Oh BA is going to be fun. Tthe cab driver tells you not to bother putting on your seatbelt and proceeds to spend most of the 80mph journey from the airport with his head peering over the back seat excitedly telling us how he loves Boca Juniors more than his wife, Maradona is "muy bueno" and a god (if indeed the two do differ) while pissing his sides when we tell him we speak no Spanish! We end the trip (in one piece) outside the hostel recreating the infamous hand of god. I´m Shilton on this occasion, the taxi driver must have amnesia as he tries to head the invisible ball at the invisible net (and no use of his hand in sight)!

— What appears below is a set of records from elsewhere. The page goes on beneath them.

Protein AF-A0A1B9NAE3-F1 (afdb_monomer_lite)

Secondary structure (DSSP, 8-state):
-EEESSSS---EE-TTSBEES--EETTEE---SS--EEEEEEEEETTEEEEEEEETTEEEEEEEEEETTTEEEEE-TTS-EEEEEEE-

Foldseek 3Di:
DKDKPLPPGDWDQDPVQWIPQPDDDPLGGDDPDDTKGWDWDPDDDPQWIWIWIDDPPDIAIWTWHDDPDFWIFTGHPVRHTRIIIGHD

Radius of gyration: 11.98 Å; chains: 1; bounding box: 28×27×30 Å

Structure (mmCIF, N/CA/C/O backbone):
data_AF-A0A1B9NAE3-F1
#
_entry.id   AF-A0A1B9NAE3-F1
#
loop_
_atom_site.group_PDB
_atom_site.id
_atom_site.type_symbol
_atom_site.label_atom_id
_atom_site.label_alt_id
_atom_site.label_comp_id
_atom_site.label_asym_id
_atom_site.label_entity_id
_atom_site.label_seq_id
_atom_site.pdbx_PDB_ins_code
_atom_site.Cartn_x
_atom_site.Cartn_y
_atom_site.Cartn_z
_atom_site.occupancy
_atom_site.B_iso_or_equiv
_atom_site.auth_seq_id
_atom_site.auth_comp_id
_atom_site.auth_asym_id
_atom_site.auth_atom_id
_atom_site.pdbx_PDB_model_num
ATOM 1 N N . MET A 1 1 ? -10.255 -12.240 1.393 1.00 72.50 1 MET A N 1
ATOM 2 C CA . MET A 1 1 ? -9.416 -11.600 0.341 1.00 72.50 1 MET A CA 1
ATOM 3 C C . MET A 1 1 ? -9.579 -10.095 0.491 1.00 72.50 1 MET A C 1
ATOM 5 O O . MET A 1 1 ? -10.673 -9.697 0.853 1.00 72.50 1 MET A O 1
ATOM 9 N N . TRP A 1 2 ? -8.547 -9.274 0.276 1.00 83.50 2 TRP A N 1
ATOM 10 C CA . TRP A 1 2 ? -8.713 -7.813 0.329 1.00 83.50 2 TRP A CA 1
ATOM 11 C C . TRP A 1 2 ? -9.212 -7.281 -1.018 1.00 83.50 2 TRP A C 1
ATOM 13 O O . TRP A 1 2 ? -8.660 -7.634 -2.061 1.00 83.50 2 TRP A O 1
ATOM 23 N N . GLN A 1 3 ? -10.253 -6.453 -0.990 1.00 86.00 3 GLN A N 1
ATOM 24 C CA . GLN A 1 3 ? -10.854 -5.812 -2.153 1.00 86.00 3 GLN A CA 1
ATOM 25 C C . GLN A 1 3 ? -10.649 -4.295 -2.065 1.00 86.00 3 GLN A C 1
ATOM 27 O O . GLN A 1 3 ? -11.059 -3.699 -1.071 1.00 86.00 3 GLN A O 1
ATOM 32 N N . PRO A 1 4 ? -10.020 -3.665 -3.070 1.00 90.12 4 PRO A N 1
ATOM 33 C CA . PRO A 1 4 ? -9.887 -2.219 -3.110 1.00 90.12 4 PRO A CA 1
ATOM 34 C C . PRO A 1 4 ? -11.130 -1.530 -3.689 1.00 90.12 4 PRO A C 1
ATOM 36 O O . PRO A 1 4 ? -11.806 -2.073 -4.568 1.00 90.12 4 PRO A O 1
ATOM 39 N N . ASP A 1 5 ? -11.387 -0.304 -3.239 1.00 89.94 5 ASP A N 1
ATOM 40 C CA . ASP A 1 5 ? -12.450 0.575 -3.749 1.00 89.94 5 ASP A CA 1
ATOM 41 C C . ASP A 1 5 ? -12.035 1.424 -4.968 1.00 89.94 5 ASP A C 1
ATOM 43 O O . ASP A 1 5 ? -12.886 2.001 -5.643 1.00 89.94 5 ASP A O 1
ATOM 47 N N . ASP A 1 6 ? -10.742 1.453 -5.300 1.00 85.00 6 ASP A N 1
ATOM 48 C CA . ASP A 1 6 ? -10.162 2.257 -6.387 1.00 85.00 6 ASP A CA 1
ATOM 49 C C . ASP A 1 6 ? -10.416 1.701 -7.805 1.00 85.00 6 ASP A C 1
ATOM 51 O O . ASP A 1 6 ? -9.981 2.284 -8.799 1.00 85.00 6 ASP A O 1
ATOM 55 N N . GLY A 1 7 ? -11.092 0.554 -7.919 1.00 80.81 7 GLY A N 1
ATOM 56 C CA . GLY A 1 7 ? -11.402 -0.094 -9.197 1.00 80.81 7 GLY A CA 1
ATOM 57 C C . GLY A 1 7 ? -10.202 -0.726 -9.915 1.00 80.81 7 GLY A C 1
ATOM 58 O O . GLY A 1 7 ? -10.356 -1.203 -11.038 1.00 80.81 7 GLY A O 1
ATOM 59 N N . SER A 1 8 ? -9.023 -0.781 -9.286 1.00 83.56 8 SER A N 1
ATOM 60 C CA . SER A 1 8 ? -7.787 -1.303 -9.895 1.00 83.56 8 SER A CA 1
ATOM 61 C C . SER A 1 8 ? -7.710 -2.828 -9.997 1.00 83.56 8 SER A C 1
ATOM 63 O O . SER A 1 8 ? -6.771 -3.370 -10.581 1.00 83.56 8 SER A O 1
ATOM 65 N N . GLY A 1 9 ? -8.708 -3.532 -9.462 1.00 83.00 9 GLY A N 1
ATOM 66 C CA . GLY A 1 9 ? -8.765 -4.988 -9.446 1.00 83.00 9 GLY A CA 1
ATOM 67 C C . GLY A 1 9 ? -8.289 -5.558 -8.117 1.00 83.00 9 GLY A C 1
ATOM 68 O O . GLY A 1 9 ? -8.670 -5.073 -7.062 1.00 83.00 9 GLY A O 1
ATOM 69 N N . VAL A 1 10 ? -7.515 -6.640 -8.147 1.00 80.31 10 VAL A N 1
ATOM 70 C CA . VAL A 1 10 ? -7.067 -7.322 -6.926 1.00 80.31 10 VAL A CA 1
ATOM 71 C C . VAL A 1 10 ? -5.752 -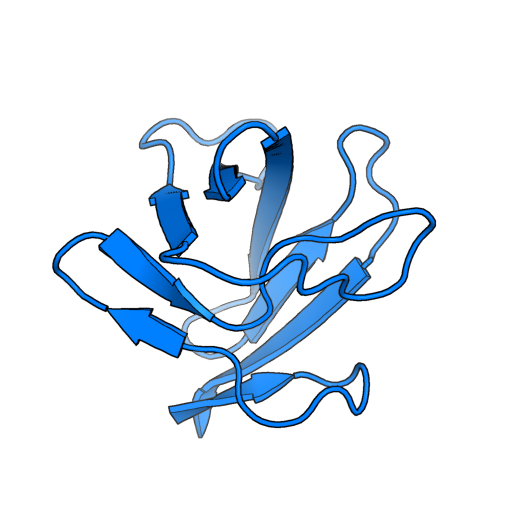6.713 -6.455 1.00 80.31 10 VAL A C 1
ATOM 73 O O . VAL A 1 10 ? -4.799 -6.638 -7.226 1.00 80.31 10 VAL A O 1
ATOM 76 N N . LYS A 1 11 ? -5.686 -6.346 -5.174 1.00 87.00 11 LYS A N 1
ATOM 77 C CA . LYS A 1 11 ? -4.431 -6.040 -4.483 1.00 87.00 11 LYS A CA 1
ATOM 78 C C . LYS A 1 11 ? -4.090 -7.195 -3.559 1.00 87.00 11 LYS A C 1
ATOM 80 O O . LYS A 1 11 ? -4.942 -7.680 -2.813 1.00 87.00 11 LYS A O 1
ATOM 85 N N . THR A 1 12 ? -2.849 -7.650 -3.612 1.00 88.44 12 THR A N 1
ATOM 86 C CA . THR A 1 12 ? -2.359 -8.724 -2.743 1.00 88.44 12 THR A CA 1
ATOM 87 C C . THR A 1 12 ? -1.212 -8.220 -1.891 1.00 88.44 12 THR A C 1
ATOM 89 O O . THR A 1 12 ? -0.398 -7.437 -2.364 1.00 88.44 12 THR A O 1
ATOM 92 N N . ILE A 1 13 ? -1.140 -8.694 -0.650 1.00 88.00 13 ILE A N 1
ATOM 93 C CA . ILE A 1 13 ? 0.044 -8.614 0.206 1.00 88.00 13 ILE A CA 1
ATOM 94 C C . ILE A 1 13 ? 0.212 -10.017 0.788 1.00 88.00 13 ILE A C 1
ATOM 96 O O . ILE A 1 13 ? -0.683 -10.506 1.479 1.00 88.00 13 ILE A O 1
ATOM 100 N N . ALA A 1 14 ? 1.295 -10.694 0.429 1.00 87.88 14 ALA A N 1
ATOM 101 C CA . ALA A 1 14 ? 1.620 -12.032 0.900 1.00 87.88 14 ALA A CA 1
ATOM 102 C C . ALA A 1 14 ? 2.508 -11.978 2.153 1.00 87.88 14 ALA A C 1
ATOM 104 O O . ALA A 1 14 ? 3.121 -10.958 2.461 1.00 87.88 14 ALA A O 1
ATOM 105 N N . GLU A 1 15 ? 2.588 -13.097 2.875 1.00 85.75 15 GLU A N 1
ATOM 106 C CA . GLU A 1 15 ? 3.371 -13.205 4.117 1.00 85.75 15 GLU A CA 1
ATOM 107 C C . GLU A 1 15 ? 4.881 -13.024 3.900 1.00 85.75 15 GLU A C 1
ATOM 109 O O . GLU A 1 15 ? 5.588 -12.597 4.808 1.00 85.75 15 GLU A O 1
ATOM 114 N N . ASP A 1 16 ? 5.376 -13.313 2.694 1.00 88.62 16 ASP A N 1
ATOM 115 C CA . ASP A 1 16 ? 6.772 -13.097 2.300 1.00 88.62 16 ASP A CA 1
ATOM 116 C C . ASP A 1 16 ? 7.076 -11.637 1.913 1.00 88.62 16 ASP A C 1
ATOM 118 O O . ASP A 1 16 ? 8.194 -11.318 1.507 1.00 88.62 16 ASP A O 1
ATOM 122 N N . GLY A 1 17 ? 6.085 -10.749 2.033 1.00 90.38 17 GLY A N 1
ATOM 123 C CA . GLY A 1 17 ? 6.180 -9.343 1.668 1.00 90.38 17 GLY A CA 1
ATOM 124 C C . GLY A 1 17 ? 5.994 -9.076 0.177 1.00 90.38 17 GLY A C 1
ATOM 125 O O . GLY A 1 17 ? 6.043 -7.917 -0.220 1.00 90.38 17 GLY A O 1
ATOM 126 N N . SER A 1 18 ? 5.764 -10.082 -0.674 1.00 93.00 18 SER A N 1
ATOM 127 C CA . SER A 1 18 ? 5.396 -9.829 -2.071 1.00 93.00 18 SER A CA 1
ATOM 128 C C . SER A 1 18 ? 4.000 -9.204 -2.161 1.00 93.00 18 SER A C 1
ATOM 130 O O . SER A 1 18 ? 3.090 -9.549 -1.404 1.00 93.00 18 SER A O 1
ATOM 132 N N . CYS A 1 19 ? 3.811 -8.251 -3.072 1.00 92.75 19 CYS A N 1
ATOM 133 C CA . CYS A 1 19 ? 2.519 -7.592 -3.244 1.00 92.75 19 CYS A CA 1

Other than the language differences, we have to integrate into our new South American lifestyle. Dinner at 11pm when most English people are in bed, arriving at the clubs no earlier than 2:30am and most days arriving back at the hostel at 8am in time for breakfast, bed then some (hungover) sightseeing and a well needed afternoon siesta (the heat hovers daily around the 40/42 degree mark daily).

We based ourselves in the historic San Telmo district, home of the Tango and beautiful architecture. Nightly we feast on cheap red wine and the biggest fillet steaks I have ever seen all for a fiver. One night myself and John (our new Hackney geezer) aquaint ourselves with Parrilla Completa, Elaine sensibly stayed away from it. I kinda wish I had after a dinner of BBQ cow intestines, tongue, liver, heart and sweetbreads. One speciality that I do especially love however being a Bury boy is the Argentinian Morcilla, BLACK PUDDING to you and me - YES!

Visits to Eva Peron´s Mausaleum, the National Art Gallery, the San Martin Plaza with it´s Falkland memorial (better to keep a distance me thinks!). A quiet day turns rather lively as we turn into the Main Plaza and encounter the Mother´s Rally for Argentina´s missing children (while expressing opposition to the government, hundreds of political students have disappeared over the last 20 years, most never heard of from again). We are captivated by the emotion, the huge banners, masses of people and the music from the bands marching down the main government street. However when slogans start getting sprayed on the Gov building we quickly decide to enforce travellings number one motto ´keep away from political situations´ (especially when in South America) and make a hasty retreat.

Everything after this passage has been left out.